Traversing the region between these examples by progressively decreasing the synaptic threshold, we found a compensatory increase in the reliance GDC-0941 cost on higher recruitment threshold neurons and decrease in reliance upon lower recruitment threshold neurons, especially for inhibition (Figures 4G and S5). This path through parameter space represents an insensitive direction of movement along the model cost-function surface, with a tradeoff between the use of synaptic and recruitment thresholds. We next asked which features of the circuit connectivity were necessary and which could be changed with minimal degradation of model performance.
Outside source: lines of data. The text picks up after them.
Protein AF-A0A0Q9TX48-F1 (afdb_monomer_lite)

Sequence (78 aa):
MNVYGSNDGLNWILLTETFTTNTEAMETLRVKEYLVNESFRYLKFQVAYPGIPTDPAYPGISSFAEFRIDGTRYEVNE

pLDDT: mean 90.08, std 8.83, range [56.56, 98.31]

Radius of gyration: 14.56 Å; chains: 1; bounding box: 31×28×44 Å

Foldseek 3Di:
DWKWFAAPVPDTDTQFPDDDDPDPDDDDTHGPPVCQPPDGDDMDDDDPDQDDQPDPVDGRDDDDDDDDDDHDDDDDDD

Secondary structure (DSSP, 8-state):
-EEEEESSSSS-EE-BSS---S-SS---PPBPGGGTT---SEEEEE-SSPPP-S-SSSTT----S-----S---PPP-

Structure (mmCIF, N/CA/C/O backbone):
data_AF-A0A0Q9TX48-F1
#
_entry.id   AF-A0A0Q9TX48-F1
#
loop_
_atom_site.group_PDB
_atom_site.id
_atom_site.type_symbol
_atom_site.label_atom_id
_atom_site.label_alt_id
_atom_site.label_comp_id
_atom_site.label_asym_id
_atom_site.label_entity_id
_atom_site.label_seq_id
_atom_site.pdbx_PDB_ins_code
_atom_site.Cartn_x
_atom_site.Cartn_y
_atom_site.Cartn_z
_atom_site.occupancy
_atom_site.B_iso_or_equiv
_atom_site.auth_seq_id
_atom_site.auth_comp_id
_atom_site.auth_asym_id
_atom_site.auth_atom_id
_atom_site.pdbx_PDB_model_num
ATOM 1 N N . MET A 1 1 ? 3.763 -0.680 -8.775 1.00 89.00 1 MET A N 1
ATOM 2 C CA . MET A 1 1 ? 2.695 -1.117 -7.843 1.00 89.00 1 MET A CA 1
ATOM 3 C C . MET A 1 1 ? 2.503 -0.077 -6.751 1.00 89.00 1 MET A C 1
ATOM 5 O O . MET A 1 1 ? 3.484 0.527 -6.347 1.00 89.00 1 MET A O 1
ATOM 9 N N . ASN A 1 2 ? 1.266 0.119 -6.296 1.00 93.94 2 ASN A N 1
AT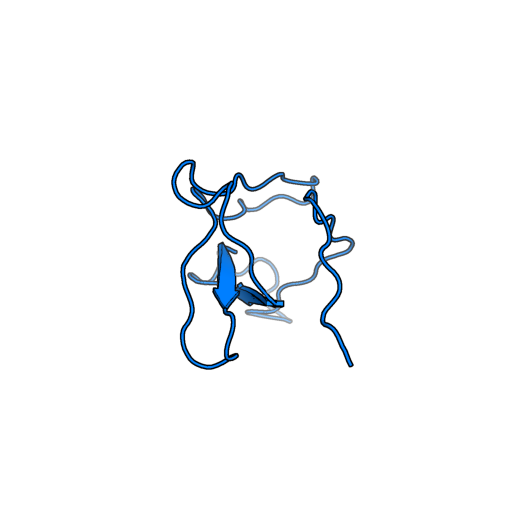OM 10 C CA . ASN A 1 2 ? 0.901 0.957 -5.150 1.00 93.94 2 ASN A CA 1
ATOM 11 C C . ASN A 1 2 ? 0.268 0.110 -4.043 1.00 93.94 2 ASN A C 1
ATOM 13 O O . ASN A 1 2 ? -0.224 -0.991 -4.311 1.00 93.94 2 ASN A O 1
ATOM 17 N N . VAL A 1 3 ? 0.224 0.660 -2.828 1.00 96.00 3 VAL A N 1
ATOM 18 C CA . VAL A 1 3 ? -0.461 0.039 -1.687 1.00 96.00 3 VAL A CA 1
ATOM 19 C C . VAL A 1 3 ? -1.631 0.908 -1.242 1.00 96.00 3 VAL A C 1
ATOM 21 O O . VAL A 1 3 ? -1.516 2.131 -1.130 1.00 96.00 3 VAL A O 1
ATOM 24 N N . TYR A 1 4 ? -2.766 0.262 -0.994 1.00 97.94 4 TYR A N 1
ATOM 25 C CA . TYR A 1 4 ? -3.998 0.882 -0.521 1.00 97.94 4 TYR A CA 1
ATOM 26 C C . TYR A 1 4 ? -4.396 0.311 0.837 1.00 97.94 4 TYR A C 1
ATOM 28 O O . TYR A 1 4 ? -4.207 -0.879 1.077 1.00 97.94 4 TYR A O 1
ATOM 36 N N . GLY A 1 5 ? -4.987 1.145 1.688 1.00 98.00 5 GLY A N 1
ATOM 37 C CA . GLY A 1 5 ? -5.483 0.780 3.011 1.00 98.00 5 GLY A CA 1
ATOM 38 C C . GLY A 1 5 ? -7.002 0.847 3.080 1.00 98.00 5 GLY A C 1
ATOM 39 O O . GLY A 1 5 ? -7.622 1.683 2.419 1.00 98.00 5 GLY A O 1
ATOM 40 N N . SER A 1 6 ? -7.599 -0.033 3.878 1.00 98.19 6 SER A N 1
ATOM 41 C CA . SER A 1 6 ? -9.032 -0.037 4.166 1.00 98.19 6 SER A CA 1
ATOM 42 C C . SER A 1 6 ? -9.313 -0.546 5.580 1.00 98.19 6 SER A C 1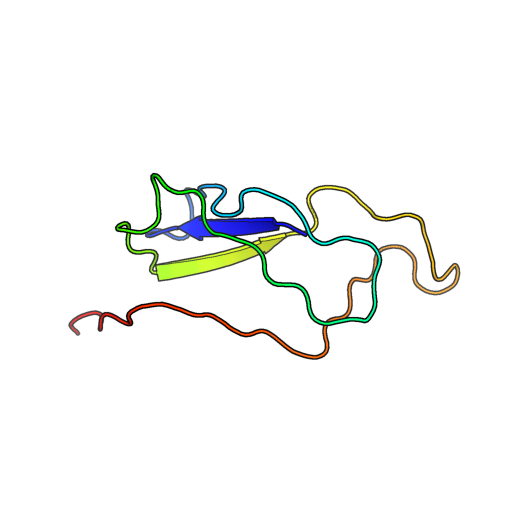
ATOM 44 O O . SER A 1 6 ? -8.582 -1.389 6.101 1.00 98.19 6 SER A O 1
ATOM 46 N N . ASN A 1 7 ? -10.394 -0.058 6.189 1.00 96.75 7 ASN A N 1
ATOM 47 C CA . ASN A 1 7 ? -10.908 -0.564 7.466 1.00 96.75 7 ASN A CA 1
ATOM 48 C C . ASN A 1 7 ? -12.150 -1.454 7.308 1.00 96.75 7 ASN A C 1
ATOM 50 O O . ASN A 1 7 ? -12.463 -2.221 8.214 1.00 96.75 7 ASN A O 1
ATOM 54 N N . ASP A 1 8 ? -12.812 -1.417 6.150 1.00 96.25 8 ASP A N 1
ATOM 55 C CA . ASP A 1 8 ? -14.041 -2.166 5.855 1.00 96.25 8 ASP A CA 1
ATOM 56 C C . ASP A 1 8 ? -13.894 -3.157 4.683 1.00 96.25 8 ASP A C 1
ATOM 58 O O . ASP A 1 8 ? -14.800 -3.939 4.414 1.00 96.25 8 ASP A O 1
ATOM 62 N N . GLY A 1 9 ? -12.756 -3.144 3.983 1.00 96.88 9 GLY A N 1
ATOM 63 C CA . GLY A 1 9 ? -12.507 -3.947 2.785 1.00 96.88 9 GLY A CA 1
ATOM 64 C C . GLY A 1 9 ? -13.241 -3.452 1.529 1.00 96.88 9 GLY A C 1
ATOM 65 O O . GLY A 1 9 ? -13.075 -4.034 0.455 1.00 96.88 9 GLY A O 1
ATOM 66 N N . LEU A 1 10 ? -14.017 -2.370 1.626 1.00 97.88 10 LEU A N 1
ATOM 67 C CA . LEU A 1 10 ? -14.856 -1.825 0.556 1.00 97.88 10 LEU A CA 1
ATOM 68 C C . LEU A 1 10 ? -14.322 -0.480 0.061 1.00 97.88 10 LEU A C 1
ATOM 70 O O . LEU A 1 10 ? -14.156 -0.286 -1.143 1.00 97.88 10 LEU A O 1
ATOM 74 N N . ASN A 1 11 ? -14.002 0.421 0.988 1.00 97.94 11 ASN A N 1
ATOM 75 C CA . ASN A 1 11 ? -13.466 1.747 0.717 1.00 97.94 11 ASN A CA 1
ATOM 76 C C . ASN A 1 11 ? -11.943 1.725 0.851 1.00 97.94 11 ASN A C 1
ATOM 78 O O . ASN A 1 11 ? -11.408 1.341 1.890 1.00 97.94 11 ASN A O 1
ATOM 82 N N . TRP A 1 12 ? -11.238 2.133 -0.205 1.00 98.31 12 TRP A N 1
ATOM 83 C CA . TRP A 1 12 ? -9.783 2.002 -0.311 1.00 98.31 12 TRP A CA 1
ATOM 84 C C . TRP A 1 12 ? -9.112 3.364 -0.482 1.00 98.31 12 TRP A C 1
ATOM 86 O O . TRP A 1 12 ? -9.471 4.128 -1.376 1.00 98.31 12 TRP A O 1
ATOM 96 N N . ILE A 1 13 ? -8.096 3.640 0.336 1.00 98.25 13 ILE A N 1
ATOM 97 C CA . ILE A 1 13 ? -7.310 4.880 0.306 1.00 98.25 13 ILE A CA 1
ATOM 98 C C . ILE A 1 13 ? -5.901 4.568 -0.200 1.00 98.25 13 ILE A C 1
ATOM 100 O O . ILE A 1 13 ? -5.260 3.649 0.299 1.00 98.25 13 ILE A O 1
ATOM 104 N N . LEU A 1 14 ? -5.401 5.330 -1.181 1.00 97.69 14 LEU A N 1
ATOM 105 C CA . LEU A 1 14 ? -4.017 5.208 -1.659 1.00 97.69 14 LEU A CA 1
ATOM 106 C C . LEU A 1 14 ? -3.037 5.676 -0.575 1.00 97.69 14 LEU A C 1
ATOM 108 O O . LEU A 1 14 ? -2.980 6.880 -0.297 1.00 97.69 14 LEU A O 1
ATOM 112 N N . LEU A 1 15 ? -2.247 4.742 -0.034 1.00 97.94 15 LEU A N 1
ATOM 113 C CA . LEU A 1 15 ? -1.309 4.993 1.063 1.00 97.94 15 LEU A CA 1
ATOM 114 C C . LEU A 1 15 ? 0.048 5.499 0.583 1.00 97.94 15 LEU A C 1
ATOM 116 O O . LEU A 1 15 ? 0.640 6.340 1.251 1.00 97.94 15 LEU A O 1
ATOM 120 N N . THR A 1 16 ? 0.554 4.987 -0.541 1.00 97.00 16 THR A N 1
ATOM 121 C CA . THR A 1 16 ? 1.931 5.249 -0.981 1.00 97.00 16 THR A CA 1
ATOM 122 C C . THR A 1 16 ? 2.068 6.567 -1.740 1.00 97.00 16 THR A C 1
ATOM 124 O O . THR A 1 16 ? 1.175 6.961 -2.493 1.00 97.00 16 THR A O 1
ATOM 127 N N . GLU A 1 17 ? 3.191 7.257 -1.538 1.00 96.25 17 GLU A N 1
ATOM 128 C CA . GLU A 1 17 ? 3.542 8.492 -2.262 1.00 96.25 17 GLU A CA 1
ATOM 129 C C . GLU A 1 17 ? 3.891 8.221 -3.727 1.00 96.25 17 GLU A C 1
ATOM 131 O O . GLU A 1 17 ? 3.529 8.985 -4.622 1.00 96.25 17 GLU A O 1
ATOM 136 N N . THR A 1 18 ? 4.579 7.106 -3.961 1.00 93.56 18 THR A N 1
ATOM 137 C CA . THR A 1 18 ? 5.063 6.660 -5.266 1.00 93.56 18 THR A CA 1
ATOM 138 C C . THR A 1 18 ? 4.690 5.197 -5.506 1.00 93.56 18 THR A C 1
ATOM 140 O O . THR A 1 18 ? 4.191 4.504 -4.613 1.00 93.56 18 THR A O 1
ATOM 143 N N . PHE A 1 19 ? 4.926 4.734 -6.734 1.00 91.81 19 PHE A N 1
ATOM 144 C CA . PHE A 1 19 ? 4.775 3.339 -7.134 1.00 91.81 19 PHE A CA 1
ATOM 145 C C . PHE A 1 19 ? 6.148 2.683 -7.328 1.00 91.81 19 PHE A C 1
ATOM 147 O O . PHE A 1 19 ? 7.123 3.375 -7.612 1.00 91.81 19 PHE A O 1
ATOM 154 N N . THR A 1 20 ? 6.210 1.350 -7.211 1.00 90.38 20 THR A N 1
ATOM 155 C CA . THR A 1 20 ? 7.439 0.577 -7.505 1.00 90.38 20 THR A CA 1
ATOM 156 C C . THR A 1 20 ? 7.964 0.851 -8.913 1.00 90.38 20 THR A C 1
ATOM 158 O O . THR A 1 20 ? 7.172 1.008 -9.850 1.00 90.38 20 THR A O 1
ATOM 161 N N . THR A 1 21 ? 9.282 0.856 -9.074 1.00 89.44 21 THR A N 1
ATOM 162 C CA . THR A 1 21 ? 9.944 0.987 -10.374 1.00 89.44 21 THR A CA 1
ATOM 163 C C . THR A 1 21 ? 10.184 -0.388 -11.012 1.00 89.44 21 THR A C 1
ATOM 165 O O . THR A 1 21 ? 9.819 -1.421 -10.452 1.00 89.44 21 THR A O 1
ATOM 168 N N . ASN A 1 22 ? 10.722 -0.425 -12.235 1.00 86.19 22 ASN A N 1
ATOM 169 C CA . ASN A 1 22 ? 11.077 -1.682 -12.899 1.00 86.19 22 ASN A CA 1
ATOM 170 C C . ASN A 1 22 ? 12.466 -2.137 -12.429 1.00 86.19 22 ASN A C 1
ATOM 172 O O . ASN A 1 22 ? 13.475 -1.780 -13.039 1.00 86.19 22 ASN A O 1
ATOM 176 N N . THR A 1 23 ? 12.509 -2.854 -11.309 1.00 87.31 23 THR A N 1
ATOM 177 C CA . THR A 1 23 ? 13.746 -3.309 -10.670 1.00 87.31 23 THR A CA 1
ATOM 178 C C . THR A 1 23 ? 13.539 -4.625 -9.924 1.00 87.31 23 THR A C 1
ATOM 180 O O . THR A 1 23 ? 12.452 -4.897 -9.421 1.00 87.31 23 THR A O 1
ATOM 183 N N . GLU A 1 24 ? 14.609 -5.413 -9.820 1.00 87.56 24 GLU A N 1
ATOM 184 C CA . GLU A 1 24 ? 14.675 -6.641 -9.012 1.00 87.56 24 GLU A CA 1
ATOM 185 C C . GLU A 1 24 ? 15.191 -6.370 -7.583 1.00 87.56 24 GLU A C 1
ATOM 187 O O . GLU A 1 24 ? 15.221 -7.261 -6.735 1.00 87.56 24 GLU A O 1
ATOM 192 N N . ALA A 1 25 ? 15.651 -5.144 -7.305 1.00 93.44 25 ALA A N 1
ATOM 193 C CA . ALA A 1 25 ? 16.101 -4.749 -5.975 1.00 93.44 25 ALA A CA 1
ATOM 194 C C . ALA A 1 25 ? 14.910 -4.470 -5.046 1.00 93.44 25 ALA A C 1
ATOM 196 O O . ALA A 1 25 ? 13.863 -3.997 -5.485 1.00 93.44 25 ALA A O 1
ATOM 197 N N . MET A 1 26 ? 15.087 -4.700 -3.741 1.00 94.38 26 MET A N 1
ATOM 198 C CA . MET A 1 26 ? 14.067 -4.344 -2.755 1.00 94.38 26 MET A CA 1
ATOM 199 C C . MET A 1 26 ? 13.850 -2.825 -2.741 1.00 94.38 26 MET A C 1
ATOM 201 O O . MET A 1 26 ? 14.797 -2.061 -2.552 1.00 94.38 26 MET A O 1
ATOM 205 N N . GLU A 1 27 ? 12.600 -2.397 -2.889 1.00 95.12 27 GLU A N 1
ATOM 206 C CA . GLU A 1 27 ? 12.206 -0.991 -2.812 1.00 95.12 27 GLU A CA 1
ATOM 207 C C . G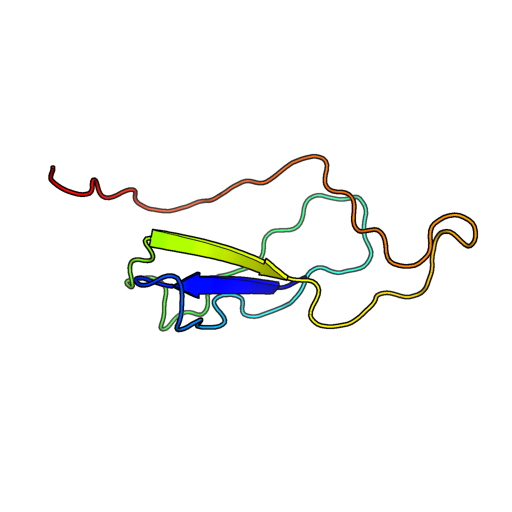LU A 1 27 ? 11.385 -0.712 -1.550 1.00 95.12 27 GLU A C 1
ATOM 209 O O . GLU A 1 27 ? 10.566 -1.527 -1.122 1.00 95.12 27 GLU A O 1
ATOM 214 N N . THR A 1 28 ? 11.565 0.479 -0.978 1.00 96.00 28 THR A N 1
ATOM 215 C CA . THR A 1 28 ? 10.738 0.982 0.125 1.00 96.00 28 THR A CA 1
ATOM 216 C C . THR A 1 28 ? 9.783 2.044 -0.398 1.00 96.00 28 THR A C 1
ATOM 218 O O . THR A 1 28 ? 10.211 3.113 -0.832 1.00 96.00 28 THR A O 1
ATOM 221 N N . LEU A 1 29 ? 8.480 1.777 -0.309 1.00 95.62 29 LEU A N 1
ATOM 222 C CA . LEU A 1 29 ? 7.446 2.764 -0.606 1.00 95.62 29 LEU A CA 1
ATOM 223 C C . LEU A 1 29 ? 7.062 3.505 0.676 1.00 95.62 29 LEU A C 1
ATOM 225 O O . LEU A 1 29 ? 6.657 2.885 1.658 1.00 95.62 29 LEU A O 1
ATOM 229 N N . ARG A 1 30 ? 7.182 4.835 0.671 1.00 97.31 30 ARG A N 1
ATOM 230 C CA . ARG A 1 30 ? 6.785 5.674 1.808 1.00 97.31 30 ARG A CA 1
ATOM 231 C C . ARG A 1 30 ? 5.266 5.818 1.858 1.00 97.31 30 ARG A C 1
ATOM 233 O O . ARG A 1 30 ? 4.621 6.024 0.826 1.00 97.31 30 ARG A O 1
ATOM 240 N N . VAL A 1 31 ? 4.710 5.716 3.064 1.00 97.56 31 VAL A N 1
ATOM 241 C CA . VAL A 1 31 ? 3.330 6.124 3.353 1.00 97.56 31 VAL A CA 1
ATOM 242 C C . VAL A 1 31 ? 3.278 7.648 3.335 1.00 97.56 31 VAL A C 1
ATOM 244 O O . VAL A 1 31 ? 4.171 8.292 3.881 1.00 97.56 31 VAL A O 1
ATOM 247 N N . LYS A 1 32 ? 2.238 8.214 2.720 1.00 98.31 32 LYS A N 1
ATOM 248 C CA . LYS A 1 32 ? 2.010 9.662 2.693 1.00 98.31 32 LYS A CA 1
ATOM 249 C C . LYS A 1 32 ? 1.971 10.224 4.108 1.00 98.31 32 LYS A C 1
ATOM 251 O O . LYS A 1 32 ? 1.278 9.681 4.966 1.00 98.31 32 LYS A O 1
ATOM 256 N N . GLU A 1 33 ? 2.639 11.355 4.310 1.00 97.75 33 GLU A N 1
ATOM 257 C CA . GLU A 1 33 ? 2.807 11.988 5.623 1.00 97.75 33 GLU A CA 1
ATOM 258 C C . GLU A 1 33 ? 1.494 12.140 6.410 1.00 97.75 33 GLU A C 1
ATOM 260 O O . GLU A 1 33 ? 1.426 11.811 7.589 1.00 97.75 33 GLU A O 1
ATOM 265 N N . TYR A 1 34 ? 0.410 12.552 5.752 1.00 97.50 34 TYR A N 1
ATOM 266 C CA . TYR A 1 34 ? -0.884 12.768 6.408 1.00 97.50 34 TYR A CA 1
ATOM 267 C C . TYR A 1 34 ? -1.634 11.475 6.787 1.00 97.50 34 TYR A C 1
ATOM 269 O O . TYR A 1 34 ? -2.713 11.555 7.365 1.00 97.50 34 TYR A O 1
ATOM 277 N N . LEU A 1 35 ? -1.098 10.295 6.458 1.00 97.81 35 LEU A N 1
ATOM 278 C CA . LEU A 1 35 ? -1.675 8.986 6.791 1.00 97.81 35 LEU A CA 1
ATOM 279 C C . LEU A 1 35 ? -0.833 8.196 7.804 1.00 97.81 35 LEU A C 1
ATOM 281 O O . LEU A 1 35 ? -1.249 7.114 8.202 1.00 97.81 35 LEU A O 1
ATOM 285 N N . VAL A 1 36 ? 0.335 8.692 8.235 1.00 94.25 36 VAL A N 1
ATOM 286 C CA . VAL A 1 36 ? 1.267 7.911 9.081 1.00 94.25 36 VAL A CA 1
ATOM 287 C C . VAL A 1 36 ? 0.723 7.578 10.472 1.00 94.25 36 VAL A C 1
ATOM 289 O O . VAL A 1 36 ? 1.174 6.615 11.084 1.00 94.25 36 VAL A O 1
ATOM 292 N N . ASN A 1 37 ? -0.242 8.361 10.960 1.00 94.69 37 ASN A N 1
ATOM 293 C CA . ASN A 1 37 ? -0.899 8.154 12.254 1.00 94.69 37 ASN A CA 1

To address this question, we performed a sensitivity analysis on the connections
weights for circuits based on both the synaptic threshold and neuronal recruitment-threshold mechanisms. For a given form of the synaptic activation function, we first determined the best-fit connectivity pattern from the minimum of our fit cost function. We then asked how the cost function changed when individual synaptic connections were altered from their best-fit values, and which concerted patterns of synaptic connection changes caused the greatest changes in the fit performance. These quantities were found by calculating, for each neuron, how rapidly the cost function curved away from its minimum value when the presynaptic Docetaxel weights onto the neuron were varied around their best-fit values.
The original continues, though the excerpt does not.